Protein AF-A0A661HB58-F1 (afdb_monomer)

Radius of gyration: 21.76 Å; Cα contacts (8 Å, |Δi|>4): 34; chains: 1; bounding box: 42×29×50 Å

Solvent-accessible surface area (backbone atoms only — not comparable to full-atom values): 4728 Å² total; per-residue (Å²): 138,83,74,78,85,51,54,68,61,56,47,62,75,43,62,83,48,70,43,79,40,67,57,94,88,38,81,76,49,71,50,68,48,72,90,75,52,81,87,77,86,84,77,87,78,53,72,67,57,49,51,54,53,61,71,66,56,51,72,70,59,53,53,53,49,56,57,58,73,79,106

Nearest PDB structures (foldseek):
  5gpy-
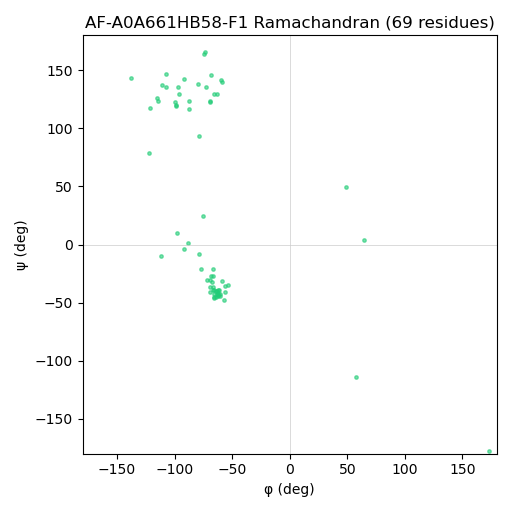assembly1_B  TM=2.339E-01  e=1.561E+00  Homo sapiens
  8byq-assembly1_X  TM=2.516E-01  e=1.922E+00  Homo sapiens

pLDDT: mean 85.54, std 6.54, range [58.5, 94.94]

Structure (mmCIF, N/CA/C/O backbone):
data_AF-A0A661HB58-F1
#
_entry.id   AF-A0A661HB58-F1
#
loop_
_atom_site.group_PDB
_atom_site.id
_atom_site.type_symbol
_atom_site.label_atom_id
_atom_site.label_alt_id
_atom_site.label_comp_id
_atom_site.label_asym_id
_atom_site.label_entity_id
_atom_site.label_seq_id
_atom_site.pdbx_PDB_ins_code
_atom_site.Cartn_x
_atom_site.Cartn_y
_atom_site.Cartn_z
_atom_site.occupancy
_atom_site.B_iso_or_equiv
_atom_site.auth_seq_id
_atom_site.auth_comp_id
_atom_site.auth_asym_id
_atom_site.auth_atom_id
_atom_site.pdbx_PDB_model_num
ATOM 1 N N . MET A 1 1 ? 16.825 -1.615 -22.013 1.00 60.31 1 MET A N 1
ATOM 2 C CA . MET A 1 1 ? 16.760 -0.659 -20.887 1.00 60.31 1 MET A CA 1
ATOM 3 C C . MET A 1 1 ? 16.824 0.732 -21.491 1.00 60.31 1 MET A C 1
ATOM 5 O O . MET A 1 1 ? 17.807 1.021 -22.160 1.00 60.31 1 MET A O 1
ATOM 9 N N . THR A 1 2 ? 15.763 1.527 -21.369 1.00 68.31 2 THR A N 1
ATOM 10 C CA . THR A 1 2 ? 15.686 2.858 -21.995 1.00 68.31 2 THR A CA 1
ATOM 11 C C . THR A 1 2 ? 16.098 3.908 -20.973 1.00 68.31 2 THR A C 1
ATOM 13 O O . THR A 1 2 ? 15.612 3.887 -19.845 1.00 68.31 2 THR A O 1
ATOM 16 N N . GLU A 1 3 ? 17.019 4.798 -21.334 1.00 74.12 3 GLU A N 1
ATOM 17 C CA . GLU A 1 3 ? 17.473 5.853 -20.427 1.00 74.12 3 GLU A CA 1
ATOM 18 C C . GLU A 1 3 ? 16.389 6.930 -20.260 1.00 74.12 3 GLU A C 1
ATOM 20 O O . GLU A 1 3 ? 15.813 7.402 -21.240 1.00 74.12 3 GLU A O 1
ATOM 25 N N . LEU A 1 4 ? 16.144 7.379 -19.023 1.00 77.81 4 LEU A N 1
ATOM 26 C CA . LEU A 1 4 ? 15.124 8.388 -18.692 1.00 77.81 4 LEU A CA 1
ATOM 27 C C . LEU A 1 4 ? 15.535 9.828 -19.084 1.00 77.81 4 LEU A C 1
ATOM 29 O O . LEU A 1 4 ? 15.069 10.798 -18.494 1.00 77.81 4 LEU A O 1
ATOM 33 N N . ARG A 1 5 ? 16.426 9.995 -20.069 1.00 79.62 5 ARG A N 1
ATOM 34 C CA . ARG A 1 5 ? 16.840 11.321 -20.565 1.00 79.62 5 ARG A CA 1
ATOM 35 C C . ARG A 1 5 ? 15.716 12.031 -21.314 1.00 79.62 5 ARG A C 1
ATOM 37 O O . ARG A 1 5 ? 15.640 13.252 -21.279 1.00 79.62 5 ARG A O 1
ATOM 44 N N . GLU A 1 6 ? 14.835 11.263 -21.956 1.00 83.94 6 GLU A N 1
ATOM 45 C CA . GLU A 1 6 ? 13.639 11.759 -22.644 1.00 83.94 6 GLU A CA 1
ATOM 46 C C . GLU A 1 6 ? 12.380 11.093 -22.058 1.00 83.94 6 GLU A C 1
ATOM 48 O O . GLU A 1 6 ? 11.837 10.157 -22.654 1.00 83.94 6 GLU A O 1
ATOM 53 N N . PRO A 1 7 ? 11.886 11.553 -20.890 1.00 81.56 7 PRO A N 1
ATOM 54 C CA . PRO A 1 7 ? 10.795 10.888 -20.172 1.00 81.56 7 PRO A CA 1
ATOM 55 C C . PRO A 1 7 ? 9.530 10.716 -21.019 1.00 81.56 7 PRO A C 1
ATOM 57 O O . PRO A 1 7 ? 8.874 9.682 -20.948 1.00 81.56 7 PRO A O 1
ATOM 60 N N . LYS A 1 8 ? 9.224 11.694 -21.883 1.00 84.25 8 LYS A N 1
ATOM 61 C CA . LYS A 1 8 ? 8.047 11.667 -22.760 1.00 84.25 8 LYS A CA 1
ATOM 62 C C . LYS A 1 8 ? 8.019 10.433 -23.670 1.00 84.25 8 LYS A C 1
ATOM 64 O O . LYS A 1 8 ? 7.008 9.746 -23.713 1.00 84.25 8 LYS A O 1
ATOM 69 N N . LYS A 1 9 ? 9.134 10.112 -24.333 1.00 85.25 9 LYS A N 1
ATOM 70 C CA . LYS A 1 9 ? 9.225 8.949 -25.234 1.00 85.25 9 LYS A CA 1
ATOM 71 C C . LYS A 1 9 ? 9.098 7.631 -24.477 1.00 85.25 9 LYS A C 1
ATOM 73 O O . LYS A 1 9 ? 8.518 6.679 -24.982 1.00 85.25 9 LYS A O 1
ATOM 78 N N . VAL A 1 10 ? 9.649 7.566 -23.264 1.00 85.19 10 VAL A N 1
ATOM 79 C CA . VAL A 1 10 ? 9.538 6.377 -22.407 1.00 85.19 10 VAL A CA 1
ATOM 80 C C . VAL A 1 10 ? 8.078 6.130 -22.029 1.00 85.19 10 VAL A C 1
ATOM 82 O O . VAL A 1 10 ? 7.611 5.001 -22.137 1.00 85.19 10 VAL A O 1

+++

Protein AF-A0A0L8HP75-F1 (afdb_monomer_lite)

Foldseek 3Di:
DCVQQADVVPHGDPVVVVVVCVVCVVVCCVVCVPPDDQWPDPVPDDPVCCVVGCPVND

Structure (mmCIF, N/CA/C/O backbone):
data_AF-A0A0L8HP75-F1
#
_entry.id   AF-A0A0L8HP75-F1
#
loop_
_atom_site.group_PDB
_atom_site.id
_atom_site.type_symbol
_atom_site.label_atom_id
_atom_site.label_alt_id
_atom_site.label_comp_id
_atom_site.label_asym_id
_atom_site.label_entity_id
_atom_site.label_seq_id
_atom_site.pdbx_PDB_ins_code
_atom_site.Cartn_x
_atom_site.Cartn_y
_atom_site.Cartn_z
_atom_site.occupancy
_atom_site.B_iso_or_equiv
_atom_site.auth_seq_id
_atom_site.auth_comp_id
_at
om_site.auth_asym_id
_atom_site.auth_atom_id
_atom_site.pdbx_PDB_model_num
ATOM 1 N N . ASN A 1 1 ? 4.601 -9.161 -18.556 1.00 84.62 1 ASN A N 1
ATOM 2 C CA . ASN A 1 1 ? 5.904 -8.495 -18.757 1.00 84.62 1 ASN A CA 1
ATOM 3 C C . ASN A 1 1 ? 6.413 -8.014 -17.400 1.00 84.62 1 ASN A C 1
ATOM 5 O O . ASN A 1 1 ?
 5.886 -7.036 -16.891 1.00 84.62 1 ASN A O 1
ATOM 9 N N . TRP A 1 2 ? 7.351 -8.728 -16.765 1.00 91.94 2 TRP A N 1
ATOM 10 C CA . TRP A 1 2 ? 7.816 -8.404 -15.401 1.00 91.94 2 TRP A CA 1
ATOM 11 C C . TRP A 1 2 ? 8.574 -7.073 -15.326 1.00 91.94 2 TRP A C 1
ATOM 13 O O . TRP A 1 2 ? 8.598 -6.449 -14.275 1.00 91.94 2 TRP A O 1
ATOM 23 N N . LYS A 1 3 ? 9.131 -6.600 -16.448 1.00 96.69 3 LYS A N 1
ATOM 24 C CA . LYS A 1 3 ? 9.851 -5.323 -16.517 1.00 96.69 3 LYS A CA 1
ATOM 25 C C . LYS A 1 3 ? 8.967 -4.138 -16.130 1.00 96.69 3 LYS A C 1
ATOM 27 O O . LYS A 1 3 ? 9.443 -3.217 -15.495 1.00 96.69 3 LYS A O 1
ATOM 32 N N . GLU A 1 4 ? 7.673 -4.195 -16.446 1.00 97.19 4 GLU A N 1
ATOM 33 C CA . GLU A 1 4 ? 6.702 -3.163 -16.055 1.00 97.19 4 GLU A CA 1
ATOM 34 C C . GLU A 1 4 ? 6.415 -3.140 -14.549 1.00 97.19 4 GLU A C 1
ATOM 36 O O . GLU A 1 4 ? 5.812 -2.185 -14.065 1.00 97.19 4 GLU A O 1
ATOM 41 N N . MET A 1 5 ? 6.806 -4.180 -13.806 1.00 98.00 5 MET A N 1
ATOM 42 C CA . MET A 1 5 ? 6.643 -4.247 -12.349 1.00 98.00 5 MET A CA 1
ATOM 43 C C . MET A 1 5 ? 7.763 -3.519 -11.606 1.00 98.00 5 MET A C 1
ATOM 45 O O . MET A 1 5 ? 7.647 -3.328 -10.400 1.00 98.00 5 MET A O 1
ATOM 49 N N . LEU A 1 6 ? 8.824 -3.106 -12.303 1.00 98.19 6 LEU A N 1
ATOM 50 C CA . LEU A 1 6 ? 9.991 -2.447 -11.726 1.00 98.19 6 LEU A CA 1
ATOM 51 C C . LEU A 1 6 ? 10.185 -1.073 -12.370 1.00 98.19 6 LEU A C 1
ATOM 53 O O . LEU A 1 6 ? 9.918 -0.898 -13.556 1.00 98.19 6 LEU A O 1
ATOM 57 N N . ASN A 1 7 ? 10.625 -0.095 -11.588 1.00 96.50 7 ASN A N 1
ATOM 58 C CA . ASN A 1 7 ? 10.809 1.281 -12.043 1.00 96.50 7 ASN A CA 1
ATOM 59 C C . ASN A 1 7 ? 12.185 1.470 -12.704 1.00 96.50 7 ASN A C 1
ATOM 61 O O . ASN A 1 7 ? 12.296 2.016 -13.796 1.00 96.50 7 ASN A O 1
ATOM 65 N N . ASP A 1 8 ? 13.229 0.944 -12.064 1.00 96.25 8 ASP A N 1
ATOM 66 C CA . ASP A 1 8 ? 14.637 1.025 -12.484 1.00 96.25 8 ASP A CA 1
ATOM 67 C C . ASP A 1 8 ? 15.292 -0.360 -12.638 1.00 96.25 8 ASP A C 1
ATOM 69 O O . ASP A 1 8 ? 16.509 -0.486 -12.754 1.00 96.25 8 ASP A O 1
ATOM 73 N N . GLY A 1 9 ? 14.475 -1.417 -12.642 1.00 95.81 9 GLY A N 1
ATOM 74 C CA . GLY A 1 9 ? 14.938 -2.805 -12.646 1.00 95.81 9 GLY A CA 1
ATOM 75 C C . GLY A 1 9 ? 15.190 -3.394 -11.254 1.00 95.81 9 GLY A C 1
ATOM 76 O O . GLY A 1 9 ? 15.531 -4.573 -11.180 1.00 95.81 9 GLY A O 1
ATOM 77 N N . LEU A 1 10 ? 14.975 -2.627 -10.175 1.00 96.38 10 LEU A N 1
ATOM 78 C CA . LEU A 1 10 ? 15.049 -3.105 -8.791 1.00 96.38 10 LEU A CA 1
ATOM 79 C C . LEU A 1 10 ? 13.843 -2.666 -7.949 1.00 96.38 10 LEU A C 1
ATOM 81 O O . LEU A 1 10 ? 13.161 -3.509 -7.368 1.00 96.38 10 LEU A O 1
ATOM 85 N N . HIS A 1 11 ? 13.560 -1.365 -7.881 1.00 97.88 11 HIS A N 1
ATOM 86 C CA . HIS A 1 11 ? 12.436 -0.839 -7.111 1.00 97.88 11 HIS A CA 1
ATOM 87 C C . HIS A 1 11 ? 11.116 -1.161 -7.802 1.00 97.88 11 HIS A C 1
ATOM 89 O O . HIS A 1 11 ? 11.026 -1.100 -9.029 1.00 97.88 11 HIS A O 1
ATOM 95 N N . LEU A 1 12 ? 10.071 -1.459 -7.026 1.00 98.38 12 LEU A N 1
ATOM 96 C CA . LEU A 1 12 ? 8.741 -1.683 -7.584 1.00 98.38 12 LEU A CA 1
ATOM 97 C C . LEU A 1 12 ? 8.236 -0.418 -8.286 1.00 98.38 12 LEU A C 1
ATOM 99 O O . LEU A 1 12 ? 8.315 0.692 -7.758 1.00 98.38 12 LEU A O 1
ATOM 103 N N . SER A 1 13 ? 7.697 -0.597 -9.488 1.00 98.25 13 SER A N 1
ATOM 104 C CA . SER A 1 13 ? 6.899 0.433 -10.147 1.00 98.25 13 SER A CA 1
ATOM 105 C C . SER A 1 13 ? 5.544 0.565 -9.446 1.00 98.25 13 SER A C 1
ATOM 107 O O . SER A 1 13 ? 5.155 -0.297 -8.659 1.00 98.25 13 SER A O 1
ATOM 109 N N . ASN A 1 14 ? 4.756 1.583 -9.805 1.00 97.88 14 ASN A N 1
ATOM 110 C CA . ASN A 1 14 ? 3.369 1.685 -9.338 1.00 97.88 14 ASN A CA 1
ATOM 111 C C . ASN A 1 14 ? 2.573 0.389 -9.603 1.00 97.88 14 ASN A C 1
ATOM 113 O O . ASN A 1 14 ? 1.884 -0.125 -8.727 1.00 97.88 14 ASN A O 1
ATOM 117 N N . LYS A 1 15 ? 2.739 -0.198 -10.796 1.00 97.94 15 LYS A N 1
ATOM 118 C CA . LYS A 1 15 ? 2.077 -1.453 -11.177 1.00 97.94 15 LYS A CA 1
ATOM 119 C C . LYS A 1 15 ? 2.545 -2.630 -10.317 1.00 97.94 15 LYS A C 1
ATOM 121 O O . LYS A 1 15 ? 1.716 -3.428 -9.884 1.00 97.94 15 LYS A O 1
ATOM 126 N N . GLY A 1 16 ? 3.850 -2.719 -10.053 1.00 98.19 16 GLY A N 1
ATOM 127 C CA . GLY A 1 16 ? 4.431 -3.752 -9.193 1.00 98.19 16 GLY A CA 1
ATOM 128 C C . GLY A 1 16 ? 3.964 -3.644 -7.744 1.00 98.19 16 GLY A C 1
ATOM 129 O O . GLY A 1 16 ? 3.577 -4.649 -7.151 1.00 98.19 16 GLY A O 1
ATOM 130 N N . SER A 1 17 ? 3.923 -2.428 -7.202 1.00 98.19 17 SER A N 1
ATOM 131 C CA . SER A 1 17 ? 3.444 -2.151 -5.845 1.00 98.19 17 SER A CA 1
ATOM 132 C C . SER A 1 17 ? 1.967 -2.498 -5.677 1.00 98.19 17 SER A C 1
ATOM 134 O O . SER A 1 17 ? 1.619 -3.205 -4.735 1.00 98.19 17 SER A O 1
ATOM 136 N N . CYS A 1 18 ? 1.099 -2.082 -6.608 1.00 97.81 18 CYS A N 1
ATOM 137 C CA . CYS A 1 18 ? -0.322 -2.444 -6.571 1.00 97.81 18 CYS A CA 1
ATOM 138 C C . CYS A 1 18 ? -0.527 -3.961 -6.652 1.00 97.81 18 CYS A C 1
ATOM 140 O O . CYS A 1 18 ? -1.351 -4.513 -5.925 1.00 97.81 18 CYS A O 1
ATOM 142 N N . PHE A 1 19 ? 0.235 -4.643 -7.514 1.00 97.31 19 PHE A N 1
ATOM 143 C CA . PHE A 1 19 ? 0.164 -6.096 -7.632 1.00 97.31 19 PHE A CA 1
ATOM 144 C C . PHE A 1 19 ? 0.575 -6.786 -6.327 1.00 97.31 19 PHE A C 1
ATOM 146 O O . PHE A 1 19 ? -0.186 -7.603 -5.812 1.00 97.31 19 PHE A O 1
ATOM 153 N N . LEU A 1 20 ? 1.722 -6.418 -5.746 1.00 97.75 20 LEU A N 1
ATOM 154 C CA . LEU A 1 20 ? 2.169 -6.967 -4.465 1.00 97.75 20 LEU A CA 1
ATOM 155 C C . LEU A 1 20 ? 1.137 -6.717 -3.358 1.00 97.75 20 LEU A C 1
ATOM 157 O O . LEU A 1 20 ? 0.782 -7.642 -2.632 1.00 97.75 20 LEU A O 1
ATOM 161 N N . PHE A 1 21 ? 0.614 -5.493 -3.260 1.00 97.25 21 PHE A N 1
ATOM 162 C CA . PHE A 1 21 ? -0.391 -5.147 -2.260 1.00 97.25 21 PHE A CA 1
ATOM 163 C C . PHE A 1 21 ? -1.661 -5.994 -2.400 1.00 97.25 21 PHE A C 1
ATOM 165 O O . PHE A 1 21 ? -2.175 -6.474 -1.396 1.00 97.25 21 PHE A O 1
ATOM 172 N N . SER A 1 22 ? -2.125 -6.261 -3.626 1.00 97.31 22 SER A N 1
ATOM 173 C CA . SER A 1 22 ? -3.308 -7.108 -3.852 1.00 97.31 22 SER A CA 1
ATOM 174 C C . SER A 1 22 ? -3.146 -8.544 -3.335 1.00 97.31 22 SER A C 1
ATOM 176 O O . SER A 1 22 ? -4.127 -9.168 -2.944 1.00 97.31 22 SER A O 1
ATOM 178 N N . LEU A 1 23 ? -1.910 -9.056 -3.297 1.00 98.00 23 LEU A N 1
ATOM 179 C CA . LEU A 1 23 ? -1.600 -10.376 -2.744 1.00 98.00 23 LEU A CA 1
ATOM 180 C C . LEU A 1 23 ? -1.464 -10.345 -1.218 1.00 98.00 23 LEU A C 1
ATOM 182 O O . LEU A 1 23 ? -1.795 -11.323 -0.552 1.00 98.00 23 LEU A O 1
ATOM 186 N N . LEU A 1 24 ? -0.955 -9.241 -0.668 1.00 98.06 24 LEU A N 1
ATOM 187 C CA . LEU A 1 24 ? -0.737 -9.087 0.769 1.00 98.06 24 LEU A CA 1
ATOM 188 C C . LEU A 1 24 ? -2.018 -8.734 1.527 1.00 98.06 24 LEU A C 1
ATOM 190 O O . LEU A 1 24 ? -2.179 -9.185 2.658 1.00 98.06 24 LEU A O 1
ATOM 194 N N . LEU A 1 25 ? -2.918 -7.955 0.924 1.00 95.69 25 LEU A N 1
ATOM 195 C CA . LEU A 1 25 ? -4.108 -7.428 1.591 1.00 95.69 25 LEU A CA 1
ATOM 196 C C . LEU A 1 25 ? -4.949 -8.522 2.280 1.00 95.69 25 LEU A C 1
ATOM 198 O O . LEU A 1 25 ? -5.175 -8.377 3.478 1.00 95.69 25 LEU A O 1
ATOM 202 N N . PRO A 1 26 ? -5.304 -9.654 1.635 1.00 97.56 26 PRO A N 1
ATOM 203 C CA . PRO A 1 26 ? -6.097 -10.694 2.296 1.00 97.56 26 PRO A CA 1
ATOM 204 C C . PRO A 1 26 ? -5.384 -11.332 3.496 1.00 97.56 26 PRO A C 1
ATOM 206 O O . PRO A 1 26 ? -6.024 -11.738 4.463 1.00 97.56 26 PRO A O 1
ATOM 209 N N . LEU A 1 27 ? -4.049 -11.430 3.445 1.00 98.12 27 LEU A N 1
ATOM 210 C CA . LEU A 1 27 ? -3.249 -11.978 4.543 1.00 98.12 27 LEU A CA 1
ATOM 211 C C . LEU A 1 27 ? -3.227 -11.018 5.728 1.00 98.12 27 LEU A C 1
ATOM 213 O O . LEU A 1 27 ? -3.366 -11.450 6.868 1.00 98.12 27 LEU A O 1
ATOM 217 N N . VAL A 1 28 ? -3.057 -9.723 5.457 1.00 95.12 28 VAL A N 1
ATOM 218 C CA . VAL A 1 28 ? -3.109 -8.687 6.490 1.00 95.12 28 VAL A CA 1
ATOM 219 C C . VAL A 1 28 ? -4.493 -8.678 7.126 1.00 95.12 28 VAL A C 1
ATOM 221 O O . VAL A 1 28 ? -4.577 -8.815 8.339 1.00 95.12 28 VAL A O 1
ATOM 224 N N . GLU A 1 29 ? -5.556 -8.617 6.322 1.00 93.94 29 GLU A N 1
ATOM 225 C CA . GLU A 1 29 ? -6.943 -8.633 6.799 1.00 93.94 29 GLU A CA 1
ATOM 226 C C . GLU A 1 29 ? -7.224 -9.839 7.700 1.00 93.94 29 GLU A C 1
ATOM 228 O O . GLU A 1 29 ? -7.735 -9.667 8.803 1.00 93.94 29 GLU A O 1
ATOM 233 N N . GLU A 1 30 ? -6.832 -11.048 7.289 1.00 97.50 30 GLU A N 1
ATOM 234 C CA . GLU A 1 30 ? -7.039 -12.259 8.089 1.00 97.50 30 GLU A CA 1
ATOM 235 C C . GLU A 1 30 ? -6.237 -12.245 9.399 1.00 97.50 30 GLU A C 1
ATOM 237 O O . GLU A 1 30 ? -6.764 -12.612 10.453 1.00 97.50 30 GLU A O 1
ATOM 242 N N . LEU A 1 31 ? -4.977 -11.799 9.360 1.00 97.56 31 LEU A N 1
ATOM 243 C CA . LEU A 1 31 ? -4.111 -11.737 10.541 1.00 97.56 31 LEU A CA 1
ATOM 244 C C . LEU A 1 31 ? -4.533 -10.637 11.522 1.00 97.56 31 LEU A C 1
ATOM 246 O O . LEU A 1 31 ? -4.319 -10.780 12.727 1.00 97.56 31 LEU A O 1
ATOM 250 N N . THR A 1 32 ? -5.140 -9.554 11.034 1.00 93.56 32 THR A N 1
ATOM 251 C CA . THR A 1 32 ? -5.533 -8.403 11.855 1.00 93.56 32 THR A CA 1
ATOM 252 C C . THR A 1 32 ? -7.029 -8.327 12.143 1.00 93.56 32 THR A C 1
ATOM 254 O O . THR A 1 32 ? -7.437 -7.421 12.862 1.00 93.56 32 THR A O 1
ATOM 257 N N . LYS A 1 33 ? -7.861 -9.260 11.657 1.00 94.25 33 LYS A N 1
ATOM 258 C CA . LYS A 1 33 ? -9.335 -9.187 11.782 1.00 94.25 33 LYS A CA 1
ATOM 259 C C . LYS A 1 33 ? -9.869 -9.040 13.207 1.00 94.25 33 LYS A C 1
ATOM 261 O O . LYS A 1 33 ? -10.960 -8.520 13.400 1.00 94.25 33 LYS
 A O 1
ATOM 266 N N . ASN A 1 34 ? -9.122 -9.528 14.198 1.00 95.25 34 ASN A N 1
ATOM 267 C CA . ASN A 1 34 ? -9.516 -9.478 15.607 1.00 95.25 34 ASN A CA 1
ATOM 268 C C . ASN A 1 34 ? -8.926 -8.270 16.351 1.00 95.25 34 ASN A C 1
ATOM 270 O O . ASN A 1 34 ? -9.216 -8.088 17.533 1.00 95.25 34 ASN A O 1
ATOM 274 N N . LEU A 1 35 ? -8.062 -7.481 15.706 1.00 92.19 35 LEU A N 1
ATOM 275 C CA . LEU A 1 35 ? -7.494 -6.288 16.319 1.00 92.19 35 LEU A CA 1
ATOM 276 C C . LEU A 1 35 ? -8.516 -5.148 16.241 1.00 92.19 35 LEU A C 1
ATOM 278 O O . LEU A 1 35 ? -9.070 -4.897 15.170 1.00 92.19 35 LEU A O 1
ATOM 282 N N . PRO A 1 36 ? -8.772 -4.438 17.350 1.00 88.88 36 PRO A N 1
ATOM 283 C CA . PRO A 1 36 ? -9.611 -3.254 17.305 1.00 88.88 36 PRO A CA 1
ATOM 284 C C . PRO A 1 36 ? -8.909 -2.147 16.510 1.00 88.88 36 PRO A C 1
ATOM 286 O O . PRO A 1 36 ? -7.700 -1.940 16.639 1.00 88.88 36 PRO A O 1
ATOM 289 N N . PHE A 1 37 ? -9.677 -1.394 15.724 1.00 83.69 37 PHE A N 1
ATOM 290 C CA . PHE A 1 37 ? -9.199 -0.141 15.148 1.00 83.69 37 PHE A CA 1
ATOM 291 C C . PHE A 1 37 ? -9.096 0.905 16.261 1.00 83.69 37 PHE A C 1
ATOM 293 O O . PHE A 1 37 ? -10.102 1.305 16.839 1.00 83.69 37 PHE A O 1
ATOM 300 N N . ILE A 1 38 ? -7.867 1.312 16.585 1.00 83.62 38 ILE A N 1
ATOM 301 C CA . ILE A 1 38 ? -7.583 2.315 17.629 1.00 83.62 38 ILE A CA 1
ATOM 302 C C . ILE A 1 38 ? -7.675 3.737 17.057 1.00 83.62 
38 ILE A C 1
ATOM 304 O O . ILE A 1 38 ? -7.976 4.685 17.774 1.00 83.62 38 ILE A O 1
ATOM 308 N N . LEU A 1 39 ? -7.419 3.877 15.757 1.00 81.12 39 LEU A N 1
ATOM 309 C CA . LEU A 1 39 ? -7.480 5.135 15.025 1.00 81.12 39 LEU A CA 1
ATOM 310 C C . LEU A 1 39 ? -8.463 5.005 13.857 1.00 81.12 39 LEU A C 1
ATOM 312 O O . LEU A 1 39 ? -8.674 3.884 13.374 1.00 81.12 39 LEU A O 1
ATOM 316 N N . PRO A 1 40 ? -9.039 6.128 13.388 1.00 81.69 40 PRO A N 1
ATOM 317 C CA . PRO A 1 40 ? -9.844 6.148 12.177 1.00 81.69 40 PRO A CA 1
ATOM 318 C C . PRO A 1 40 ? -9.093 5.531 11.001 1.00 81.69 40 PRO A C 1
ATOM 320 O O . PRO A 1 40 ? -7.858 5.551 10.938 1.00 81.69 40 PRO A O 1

+++

Assignment ▸ The required answer is the exact run of lines above starting at the line with "ATOM 2 C CA . MET" and ending at the line with "ATOM 10 C CA . THR", with both ends present.

Result of the exercise ▸
ATOM 2 C CA . MET A 1 1 ? 16.760 -0.659 -20.887 1.00 60.31 1 MET A CA 1
ATOM 3 C C . MET A 1 1 ? 16.824 0.732 -21.491 1.00 60.31 1 MET A C 1
ATOM 5 O O . MET A 1 1 ? 17.807 1.021 -22.160 1.00 60.31 1 MET A O 1
ATOM 9 N N . THR A 1 2 ? 15.763 1.527 -21.369 1.00 68.31 2 THR A N 1
ATOM 10 C CA . THR A 1 2 ? 15.686 2.858 -21.995 1.00 68.31 2 THR A CA 1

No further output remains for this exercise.